◆ YOUR INSTRUCTIONS ◆
Write out, unchanged, the lines from the one holding "ATOM 368 O O" to the close of the listing. Both the first and last lines belong in it.

◆ MATERIAL SHOWN ◆
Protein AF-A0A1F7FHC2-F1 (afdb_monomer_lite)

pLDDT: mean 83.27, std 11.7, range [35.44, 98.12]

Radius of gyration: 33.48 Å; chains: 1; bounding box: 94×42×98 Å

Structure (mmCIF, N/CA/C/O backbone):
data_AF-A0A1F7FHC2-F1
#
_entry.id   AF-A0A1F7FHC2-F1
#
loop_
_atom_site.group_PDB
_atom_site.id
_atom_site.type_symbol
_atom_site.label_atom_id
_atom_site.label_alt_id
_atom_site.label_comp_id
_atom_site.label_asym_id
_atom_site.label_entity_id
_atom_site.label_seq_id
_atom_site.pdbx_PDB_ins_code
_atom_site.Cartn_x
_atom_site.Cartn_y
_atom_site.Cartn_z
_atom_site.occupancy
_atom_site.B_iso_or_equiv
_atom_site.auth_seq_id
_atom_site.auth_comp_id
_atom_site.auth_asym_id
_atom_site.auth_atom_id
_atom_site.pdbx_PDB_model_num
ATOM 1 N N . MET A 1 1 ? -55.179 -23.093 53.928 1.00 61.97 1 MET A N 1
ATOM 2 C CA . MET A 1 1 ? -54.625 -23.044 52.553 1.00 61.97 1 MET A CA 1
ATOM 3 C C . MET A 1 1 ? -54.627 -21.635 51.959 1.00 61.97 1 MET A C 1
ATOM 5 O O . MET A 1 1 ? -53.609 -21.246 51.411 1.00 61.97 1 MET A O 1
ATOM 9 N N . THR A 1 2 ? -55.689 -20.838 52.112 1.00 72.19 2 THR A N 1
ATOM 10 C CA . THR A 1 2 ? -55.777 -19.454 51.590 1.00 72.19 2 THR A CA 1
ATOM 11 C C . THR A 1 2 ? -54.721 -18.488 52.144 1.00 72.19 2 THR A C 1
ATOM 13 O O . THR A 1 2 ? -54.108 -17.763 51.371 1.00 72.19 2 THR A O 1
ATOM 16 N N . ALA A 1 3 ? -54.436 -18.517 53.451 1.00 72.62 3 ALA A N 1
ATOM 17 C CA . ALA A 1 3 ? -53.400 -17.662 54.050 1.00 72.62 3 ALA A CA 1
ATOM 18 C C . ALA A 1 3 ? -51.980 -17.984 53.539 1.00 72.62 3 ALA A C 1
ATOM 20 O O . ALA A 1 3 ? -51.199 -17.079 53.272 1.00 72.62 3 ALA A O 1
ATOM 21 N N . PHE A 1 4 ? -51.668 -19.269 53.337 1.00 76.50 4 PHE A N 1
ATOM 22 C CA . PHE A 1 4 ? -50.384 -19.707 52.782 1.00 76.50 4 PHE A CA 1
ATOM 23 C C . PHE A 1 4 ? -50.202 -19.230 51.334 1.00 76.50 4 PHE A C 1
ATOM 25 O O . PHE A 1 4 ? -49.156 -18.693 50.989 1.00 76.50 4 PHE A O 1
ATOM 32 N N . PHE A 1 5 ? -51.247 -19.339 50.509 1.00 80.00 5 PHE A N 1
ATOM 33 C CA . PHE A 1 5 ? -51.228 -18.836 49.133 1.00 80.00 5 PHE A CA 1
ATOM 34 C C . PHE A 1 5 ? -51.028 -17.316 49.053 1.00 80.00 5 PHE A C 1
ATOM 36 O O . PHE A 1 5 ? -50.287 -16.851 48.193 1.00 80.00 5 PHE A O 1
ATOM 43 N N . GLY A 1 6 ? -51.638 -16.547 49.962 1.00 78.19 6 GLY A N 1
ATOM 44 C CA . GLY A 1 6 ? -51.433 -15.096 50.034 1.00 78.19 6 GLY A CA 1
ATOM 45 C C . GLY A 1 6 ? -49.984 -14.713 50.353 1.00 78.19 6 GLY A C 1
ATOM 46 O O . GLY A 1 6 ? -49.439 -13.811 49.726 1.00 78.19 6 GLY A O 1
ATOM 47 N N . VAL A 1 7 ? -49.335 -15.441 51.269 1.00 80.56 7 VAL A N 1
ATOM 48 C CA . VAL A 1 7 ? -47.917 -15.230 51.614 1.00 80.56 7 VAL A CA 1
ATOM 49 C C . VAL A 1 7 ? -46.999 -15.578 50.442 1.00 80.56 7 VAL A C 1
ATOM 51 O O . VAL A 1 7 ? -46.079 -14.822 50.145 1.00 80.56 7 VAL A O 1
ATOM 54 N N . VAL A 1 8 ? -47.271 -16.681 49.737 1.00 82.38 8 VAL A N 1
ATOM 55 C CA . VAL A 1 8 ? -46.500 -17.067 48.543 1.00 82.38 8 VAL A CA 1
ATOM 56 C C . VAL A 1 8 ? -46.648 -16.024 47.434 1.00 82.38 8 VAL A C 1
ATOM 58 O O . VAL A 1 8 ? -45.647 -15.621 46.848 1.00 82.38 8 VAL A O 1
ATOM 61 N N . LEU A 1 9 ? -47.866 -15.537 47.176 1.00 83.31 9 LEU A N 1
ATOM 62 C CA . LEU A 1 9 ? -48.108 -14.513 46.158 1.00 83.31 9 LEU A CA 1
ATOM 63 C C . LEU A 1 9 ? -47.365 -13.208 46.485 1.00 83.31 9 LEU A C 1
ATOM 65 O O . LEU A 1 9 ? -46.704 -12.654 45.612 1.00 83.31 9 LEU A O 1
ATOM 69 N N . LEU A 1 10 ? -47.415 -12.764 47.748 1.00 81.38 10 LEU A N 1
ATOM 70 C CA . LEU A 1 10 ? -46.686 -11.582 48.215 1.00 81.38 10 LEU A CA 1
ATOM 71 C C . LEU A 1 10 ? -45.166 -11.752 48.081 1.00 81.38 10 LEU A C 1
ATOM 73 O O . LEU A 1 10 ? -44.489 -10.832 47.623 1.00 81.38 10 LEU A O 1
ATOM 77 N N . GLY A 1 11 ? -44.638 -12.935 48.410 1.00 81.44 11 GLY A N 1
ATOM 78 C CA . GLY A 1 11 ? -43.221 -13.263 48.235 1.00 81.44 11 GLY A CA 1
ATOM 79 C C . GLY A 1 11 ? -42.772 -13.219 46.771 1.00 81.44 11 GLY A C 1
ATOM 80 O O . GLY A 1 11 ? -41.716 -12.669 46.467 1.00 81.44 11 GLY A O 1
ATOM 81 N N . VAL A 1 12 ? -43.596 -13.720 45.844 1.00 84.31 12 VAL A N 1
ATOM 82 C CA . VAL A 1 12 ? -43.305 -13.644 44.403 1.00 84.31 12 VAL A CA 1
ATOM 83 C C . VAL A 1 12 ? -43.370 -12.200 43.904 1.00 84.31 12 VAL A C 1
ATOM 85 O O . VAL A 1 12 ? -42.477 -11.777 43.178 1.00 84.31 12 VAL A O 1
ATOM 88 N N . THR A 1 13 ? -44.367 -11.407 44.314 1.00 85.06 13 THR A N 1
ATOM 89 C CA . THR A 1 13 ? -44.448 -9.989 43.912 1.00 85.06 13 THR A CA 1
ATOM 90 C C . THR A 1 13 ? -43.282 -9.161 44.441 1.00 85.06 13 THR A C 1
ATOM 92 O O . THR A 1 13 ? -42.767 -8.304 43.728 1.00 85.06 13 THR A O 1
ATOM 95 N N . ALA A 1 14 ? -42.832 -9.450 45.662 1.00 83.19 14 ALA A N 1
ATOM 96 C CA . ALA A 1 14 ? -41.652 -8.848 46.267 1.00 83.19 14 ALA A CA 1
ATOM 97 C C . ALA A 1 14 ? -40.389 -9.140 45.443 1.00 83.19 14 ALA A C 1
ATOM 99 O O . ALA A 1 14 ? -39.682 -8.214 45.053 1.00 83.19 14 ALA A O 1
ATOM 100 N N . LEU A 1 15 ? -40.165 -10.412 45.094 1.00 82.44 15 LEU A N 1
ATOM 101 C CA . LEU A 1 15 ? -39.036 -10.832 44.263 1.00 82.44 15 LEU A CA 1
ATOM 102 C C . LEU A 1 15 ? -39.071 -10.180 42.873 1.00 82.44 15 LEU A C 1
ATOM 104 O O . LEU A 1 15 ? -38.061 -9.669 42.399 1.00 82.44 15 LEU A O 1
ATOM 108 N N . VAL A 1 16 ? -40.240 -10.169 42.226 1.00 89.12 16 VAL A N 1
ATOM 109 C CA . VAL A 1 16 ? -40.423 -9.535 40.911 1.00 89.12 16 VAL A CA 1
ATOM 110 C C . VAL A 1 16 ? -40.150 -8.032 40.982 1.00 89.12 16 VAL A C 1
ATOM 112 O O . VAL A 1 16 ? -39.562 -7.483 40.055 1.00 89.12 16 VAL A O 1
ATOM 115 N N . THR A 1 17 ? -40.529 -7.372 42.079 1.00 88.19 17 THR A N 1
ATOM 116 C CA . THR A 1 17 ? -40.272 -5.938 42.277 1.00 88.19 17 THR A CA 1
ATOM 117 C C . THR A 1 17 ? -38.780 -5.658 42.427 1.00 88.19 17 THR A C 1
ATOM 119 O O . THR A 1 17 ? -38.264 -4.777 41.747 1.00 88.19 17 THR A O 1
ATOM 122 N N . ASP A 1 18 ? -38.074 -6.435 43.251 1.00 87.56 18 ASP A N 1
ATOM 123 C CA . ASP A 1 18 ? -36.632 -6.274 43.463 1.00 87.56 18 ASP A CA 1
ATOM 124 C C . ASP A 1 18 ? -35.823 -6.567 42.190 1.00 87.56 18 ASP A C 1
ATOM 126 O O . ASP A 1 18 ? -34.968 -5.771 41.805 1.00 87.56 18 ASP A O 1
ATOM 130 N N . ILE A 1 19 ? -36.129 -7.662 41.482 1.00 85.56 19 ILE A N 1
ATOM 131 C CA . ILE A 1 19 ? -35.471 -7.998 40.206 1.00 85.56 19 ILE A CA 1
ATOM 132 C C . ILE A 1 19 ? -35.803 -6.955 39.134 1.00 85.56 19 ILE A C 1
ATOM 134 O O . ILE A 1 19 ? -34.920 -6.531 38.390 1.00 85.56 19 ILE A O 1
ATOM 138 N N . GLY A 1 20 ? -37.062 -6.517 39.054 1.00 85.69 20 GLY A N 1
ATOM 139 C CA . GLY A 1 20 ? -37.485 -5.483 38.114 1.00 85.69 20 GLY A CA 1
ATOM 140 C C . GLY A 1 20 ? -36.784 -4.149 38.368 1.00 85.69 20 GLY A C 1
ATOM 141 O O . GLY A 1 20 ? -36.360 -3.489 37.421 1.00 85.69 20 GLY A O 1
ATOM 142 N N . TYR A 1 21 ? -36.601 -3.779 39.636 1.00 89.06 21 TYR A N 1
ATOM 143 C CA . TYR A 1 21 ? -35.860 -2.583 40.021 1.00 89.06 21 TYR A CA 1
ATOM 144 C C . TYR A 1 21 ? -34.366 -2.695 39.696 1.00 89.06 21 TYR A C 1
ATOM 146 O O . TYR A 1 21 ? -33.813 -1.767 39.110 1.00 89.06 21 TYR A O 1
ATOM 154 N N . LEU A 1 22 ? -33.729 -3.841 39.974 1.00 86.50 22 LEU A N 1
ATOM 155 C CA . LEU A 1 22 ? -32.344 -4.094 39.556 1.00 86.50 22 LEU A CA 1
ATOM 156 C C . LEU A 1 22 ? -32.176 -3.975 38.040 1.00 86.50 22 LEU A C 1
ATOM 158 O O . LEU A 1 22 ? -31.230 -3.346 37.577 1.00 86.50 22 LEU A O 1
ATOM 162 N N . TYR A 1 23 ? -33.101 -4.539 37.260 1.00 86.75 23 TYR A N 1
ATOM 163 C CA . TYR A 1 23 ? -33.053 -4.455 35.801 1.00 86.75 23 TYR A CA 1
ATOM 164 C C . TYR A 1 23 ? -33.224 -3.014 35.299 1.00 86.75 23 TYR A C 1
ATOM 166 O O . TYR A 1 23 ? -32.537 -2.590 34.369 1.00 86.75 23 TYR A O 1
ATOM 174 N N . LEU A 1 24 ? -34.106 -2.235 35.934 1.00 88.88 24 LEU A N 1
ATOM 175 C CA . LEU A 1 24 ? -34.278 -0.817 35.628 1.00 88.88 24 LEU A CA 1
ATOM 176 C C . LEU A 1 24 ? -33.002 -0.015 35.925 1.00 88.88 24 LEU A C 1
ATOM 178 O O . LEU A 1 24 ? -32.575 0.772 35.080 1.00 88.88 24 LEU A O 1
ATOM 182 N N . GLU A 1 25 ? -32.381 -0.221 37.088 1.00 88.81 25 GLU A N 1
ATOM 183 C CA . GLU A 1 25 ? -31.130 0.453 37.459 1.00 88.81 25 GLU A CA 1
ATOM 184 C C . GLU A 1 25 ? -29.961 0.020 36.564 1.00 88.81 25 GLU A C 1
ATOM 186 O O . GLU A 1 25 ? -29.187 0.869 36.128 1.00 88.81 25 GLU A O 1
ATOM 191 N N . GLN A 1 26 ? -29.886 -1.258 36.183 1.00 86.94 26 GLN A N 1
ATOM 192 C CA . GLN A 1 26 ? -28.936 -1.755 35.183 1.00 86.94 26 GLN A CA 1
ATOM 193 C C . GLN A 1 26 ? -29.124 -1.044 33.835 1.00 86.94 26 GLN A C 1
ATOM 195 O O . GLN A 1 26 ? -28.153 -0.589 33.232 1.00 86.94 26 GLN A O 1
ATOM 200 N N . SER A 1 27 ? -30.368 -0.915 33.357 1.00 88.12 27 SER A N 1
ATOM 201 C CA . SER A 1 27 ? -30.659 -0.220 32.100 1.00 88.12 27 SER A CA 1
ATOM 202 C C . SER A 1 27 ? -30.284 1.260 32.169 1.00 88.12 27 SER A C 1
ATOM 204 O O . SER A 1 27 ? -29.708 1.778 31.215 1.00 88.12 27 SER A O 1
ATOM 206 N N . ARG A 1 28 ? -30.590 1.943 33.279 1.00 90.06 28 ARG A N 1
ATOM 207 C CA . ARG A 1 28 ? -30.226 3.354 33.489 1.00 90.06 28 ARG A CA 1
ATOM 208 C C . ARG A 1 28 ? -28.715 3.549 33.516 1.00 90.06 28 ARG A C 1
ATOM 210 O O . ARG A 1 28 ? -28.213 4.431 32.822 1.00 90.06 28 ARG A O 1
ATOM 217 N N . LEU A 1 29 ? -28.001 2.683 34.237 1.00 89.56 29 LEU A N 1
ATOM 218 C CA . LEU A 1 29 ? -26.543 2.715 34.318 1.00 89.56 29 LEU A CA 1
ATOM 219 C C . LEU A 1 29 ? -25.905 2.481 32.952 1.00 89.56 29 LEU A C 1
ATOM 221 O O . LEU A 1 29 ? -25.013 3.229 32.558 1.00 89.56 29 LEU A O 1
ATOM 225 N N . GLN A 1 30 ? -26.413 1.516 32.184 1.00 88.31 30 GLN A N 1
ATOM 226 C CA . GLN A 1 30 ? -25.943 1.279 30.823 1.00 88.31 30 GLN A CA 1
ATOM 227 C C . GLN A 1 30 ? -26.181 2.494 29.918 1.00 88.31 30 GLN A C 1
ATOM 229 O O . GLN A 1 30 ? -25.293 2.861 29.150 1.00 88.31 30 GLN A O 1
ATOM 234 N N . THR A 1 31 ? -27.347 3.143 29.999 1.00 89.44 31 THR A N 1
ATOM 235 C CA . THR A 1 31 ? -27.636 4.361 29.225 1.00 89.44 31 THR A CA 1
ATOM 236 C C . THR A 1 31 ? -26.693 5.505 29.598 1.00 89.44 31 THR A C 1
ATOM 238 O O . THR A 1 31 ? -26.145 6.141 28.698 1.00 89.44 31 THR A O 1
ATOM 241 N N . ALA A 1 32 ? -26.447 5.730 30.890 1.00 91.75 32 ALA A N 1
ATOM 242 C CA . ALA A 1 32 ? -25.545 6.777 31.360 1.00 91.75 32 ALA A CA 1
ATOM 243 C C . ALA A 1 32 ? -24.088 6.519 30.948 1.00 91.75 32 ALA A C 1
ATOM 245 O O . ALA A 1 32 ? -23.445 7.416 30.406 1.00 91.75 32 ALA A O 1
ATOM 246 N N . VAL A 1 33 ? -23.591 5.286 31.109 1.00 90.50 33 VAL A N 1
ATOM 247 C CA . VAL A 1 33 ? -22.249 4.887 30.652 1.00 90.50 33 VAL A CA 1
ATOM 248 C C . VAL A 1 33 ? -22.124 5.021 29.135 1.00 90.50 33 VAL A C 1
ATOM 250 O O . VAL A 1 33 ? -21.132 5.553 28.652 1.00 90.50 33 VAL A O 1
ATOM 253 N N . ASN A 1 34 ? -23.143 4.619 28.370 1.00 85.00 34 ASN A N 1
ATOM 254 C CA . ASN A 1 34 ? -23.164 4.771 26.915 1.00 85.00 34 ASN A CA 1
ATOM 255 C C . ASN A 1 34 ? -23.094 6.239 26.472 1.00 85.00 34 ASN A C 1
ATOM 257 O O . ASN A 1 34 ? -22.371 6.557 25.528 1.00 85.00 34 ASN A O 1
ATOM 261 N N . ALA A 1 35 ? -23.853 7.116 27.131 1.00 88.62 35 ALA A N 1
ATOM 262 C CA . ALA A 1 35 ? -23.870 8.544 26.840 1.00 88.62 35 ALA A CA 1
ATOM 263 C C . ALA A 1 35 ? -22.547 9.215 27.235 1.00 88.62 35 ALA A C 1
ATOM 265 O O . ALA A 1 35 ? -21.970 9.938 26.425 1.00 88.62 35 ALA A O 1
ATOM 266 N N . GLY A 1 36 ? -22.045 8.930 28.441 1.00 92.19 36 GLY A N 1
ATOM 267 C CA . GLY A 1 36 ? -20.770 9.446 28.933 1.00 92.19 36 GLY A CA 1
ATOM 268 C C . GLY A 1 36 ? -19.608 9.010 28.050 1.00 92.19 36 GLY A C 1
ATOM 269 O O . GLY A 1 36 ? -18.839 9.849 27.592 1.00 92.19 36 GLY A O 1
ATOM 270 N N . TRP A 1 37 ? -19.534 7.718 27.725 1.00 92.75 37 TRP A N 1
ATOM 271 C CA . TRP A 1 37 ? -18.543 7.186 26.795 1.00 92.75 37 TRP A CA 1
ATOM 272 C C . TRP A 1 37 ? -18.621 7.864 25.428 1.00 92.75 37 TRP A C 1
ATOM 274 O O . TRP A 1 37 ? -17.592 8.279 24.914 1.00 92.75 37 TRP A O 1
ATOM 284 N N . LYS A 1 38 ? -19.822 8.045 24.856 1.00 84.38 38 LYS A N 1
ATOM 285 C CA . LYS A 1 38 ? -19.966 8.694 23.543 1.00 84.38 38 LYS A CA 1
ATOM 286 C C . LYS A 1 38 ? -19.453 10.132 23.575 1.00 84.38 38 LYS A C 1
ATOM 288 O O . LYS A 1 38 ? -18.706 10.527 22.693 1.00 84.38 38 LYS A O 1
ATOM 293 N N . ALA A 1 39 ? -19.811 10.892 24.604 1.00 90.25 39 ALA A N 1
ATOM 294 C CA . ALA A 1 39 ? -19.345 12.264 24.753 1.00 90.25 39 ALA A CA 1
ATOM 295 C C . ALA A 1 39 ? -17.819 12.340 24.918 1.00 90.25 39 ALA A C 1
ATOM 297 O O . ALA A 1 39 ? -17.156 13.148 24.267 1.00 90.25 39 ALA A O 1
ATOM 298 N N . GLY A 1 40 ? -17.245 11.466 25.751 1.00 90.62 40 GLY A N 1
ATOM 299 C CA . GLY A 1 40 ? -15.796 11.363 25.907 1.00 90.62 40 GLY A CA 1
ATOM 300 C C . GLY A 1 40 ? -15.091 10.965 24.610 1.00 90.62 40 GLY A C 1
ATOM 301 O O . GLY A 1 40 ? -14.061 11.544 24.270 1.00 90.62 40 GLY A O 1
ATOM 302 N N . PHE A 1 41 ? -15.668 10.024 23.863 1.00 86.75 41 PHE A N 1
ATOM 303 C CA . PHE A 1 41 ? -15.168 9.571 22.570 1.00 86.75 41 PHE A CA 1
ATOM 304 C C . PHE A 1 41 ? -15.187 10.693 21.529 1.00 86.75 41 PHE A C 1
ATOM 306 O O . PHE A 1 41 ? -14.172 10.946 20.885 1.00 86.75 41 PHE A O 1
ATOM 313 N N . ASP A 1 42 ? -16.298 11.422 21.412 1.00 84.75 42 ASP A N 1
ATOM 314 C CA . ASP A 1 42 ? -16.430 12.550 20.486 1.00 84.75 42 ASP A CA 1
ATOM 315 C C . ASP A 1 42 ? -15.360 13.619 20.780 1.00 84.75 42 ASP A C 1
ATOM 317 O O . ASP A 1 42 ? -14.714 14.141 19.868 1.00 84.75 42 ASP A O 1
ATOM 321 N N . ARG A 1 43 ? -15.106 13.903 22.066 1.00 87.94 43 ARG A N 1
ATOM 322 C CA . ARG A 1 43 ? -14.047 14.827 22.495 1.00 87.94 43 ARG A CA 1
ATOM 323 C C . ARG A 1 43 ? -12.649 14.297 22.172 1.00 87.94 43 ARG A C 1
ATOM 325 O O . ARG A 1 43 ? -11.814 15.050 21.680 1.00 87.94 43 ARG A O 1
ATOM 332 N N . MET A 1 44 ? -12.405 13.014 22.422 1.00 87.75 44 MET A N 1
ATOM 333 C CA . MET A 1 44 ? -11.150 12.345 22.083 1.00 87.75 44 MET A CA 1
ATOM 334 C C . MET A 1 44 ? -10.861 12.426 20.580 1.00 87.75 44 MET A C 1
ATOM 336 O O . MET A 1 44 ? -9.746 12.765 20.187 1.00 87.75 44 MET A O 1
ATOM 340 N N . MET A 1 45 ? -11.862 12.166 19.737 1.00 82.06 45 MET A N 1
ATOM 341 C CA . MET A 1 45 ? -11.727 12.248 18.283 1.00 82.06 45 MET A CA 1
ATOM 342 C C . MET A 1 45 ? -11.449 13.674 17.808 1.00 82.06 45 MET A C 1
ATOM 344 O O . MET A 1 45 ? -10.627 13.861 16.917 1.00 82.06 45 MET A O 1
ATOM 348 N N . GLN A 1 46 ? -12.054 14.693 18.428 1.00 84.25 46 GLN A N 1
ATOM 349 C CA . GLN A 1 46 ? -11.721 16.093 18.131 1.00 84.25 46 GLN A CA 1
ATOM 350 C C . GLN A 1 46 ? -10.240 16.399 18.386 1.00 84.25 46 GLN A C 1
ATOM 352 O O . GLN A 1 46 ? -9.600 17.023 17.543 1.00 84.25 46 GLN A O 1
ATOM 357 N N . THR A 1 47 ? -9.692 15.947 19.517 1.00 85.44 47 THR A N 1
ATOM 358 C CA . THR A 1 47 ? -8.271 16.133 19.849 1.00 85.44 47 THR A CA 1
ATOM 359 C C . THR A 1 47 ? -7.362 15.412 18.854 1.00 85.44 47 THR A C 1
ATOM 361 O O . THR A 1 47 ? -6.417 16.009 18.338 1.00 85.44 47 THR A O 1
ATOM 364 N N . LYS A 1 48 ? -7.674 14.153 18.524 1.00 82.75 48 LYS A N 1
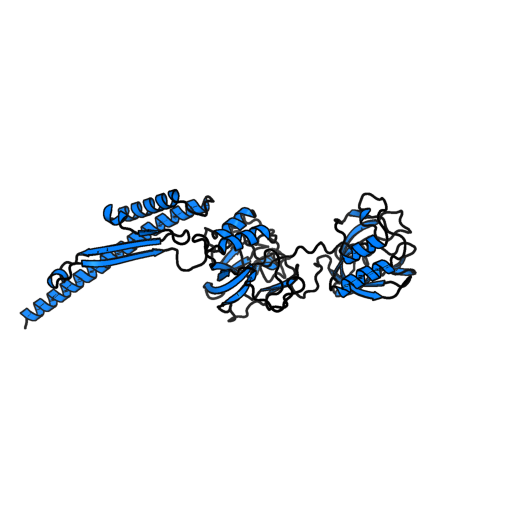
ATOM 365 C CA . LYS A 1 48 ? -6.877 13.363 17.575 1.00 82.75 48 LYS A CA 1
ATOM 366 C C . LYS A 1 48 ? -6.901 13.949 16.166 1.00 82.75 48 LYS A C 1
ATOM 368 O O . LYS A 1 48 ? -5.853 14.083 15.543 1.00 82.75 48 LYS A O 1
ATOM 373 N N . ASN A 1 49 ? -8.067 14.394 15.703 1.00 74.69 49 ASN A N 1
ATOM 374 C CA . ASN A 1 49 ? -8.219 15.035 14.396 1.00 74.69 49 ASN A CA 1
ATOM 375 C C . ASN A 1 49 ? -7.530 16.408 14.314 1.00 74.69 49 ASN A C 1
ATOM 377 O O . ASN A 1 49 ? -7.275 16.892 13.216 1.00 74.69 49 ASN A O 1
ATOM 381 N N . ALA A 1 50 ? -7.193 17.029 15.450 1.00 79.62 50 ALA A N 1
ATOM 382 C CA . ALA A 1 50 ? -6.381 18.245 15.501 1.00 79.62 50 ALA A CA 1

◆ EXERCISE SOLUTION ◆
ATOM 368 O O . LYS A 1 48 ? -5.853 14.083 15.543 1.00 82.75 48 LYS A O 1
ATOM 373 N N . ASN A 1 49 ? -8.067 14.394 15.703 1.00 74.69 49 ASN A N 1
ATOM 374 C CA . ASN A 1 49 ? -8.219 15.035 14.396 1.00 74.69 49 ASN A CA 1
ATOM 375 C C . ASN A 1 49 ? -7.530 16.408 14.314 1.00 74.69 49 ASN A C 1
ATOM 377 O O . ASN A 1 49 ? -7.275 16.892 13.216 1.00 74.69 49 ASN A O 1
ATOM 381 N N . ALA A 1 50 ? -7.193 17.029 15.450 1.00 79.62 50 ALA A N 1
ATOM 382 C CA . ALA A 1 50 ? -6.381 18.245 15.501 1.00 79.62 50 ALA A CA 1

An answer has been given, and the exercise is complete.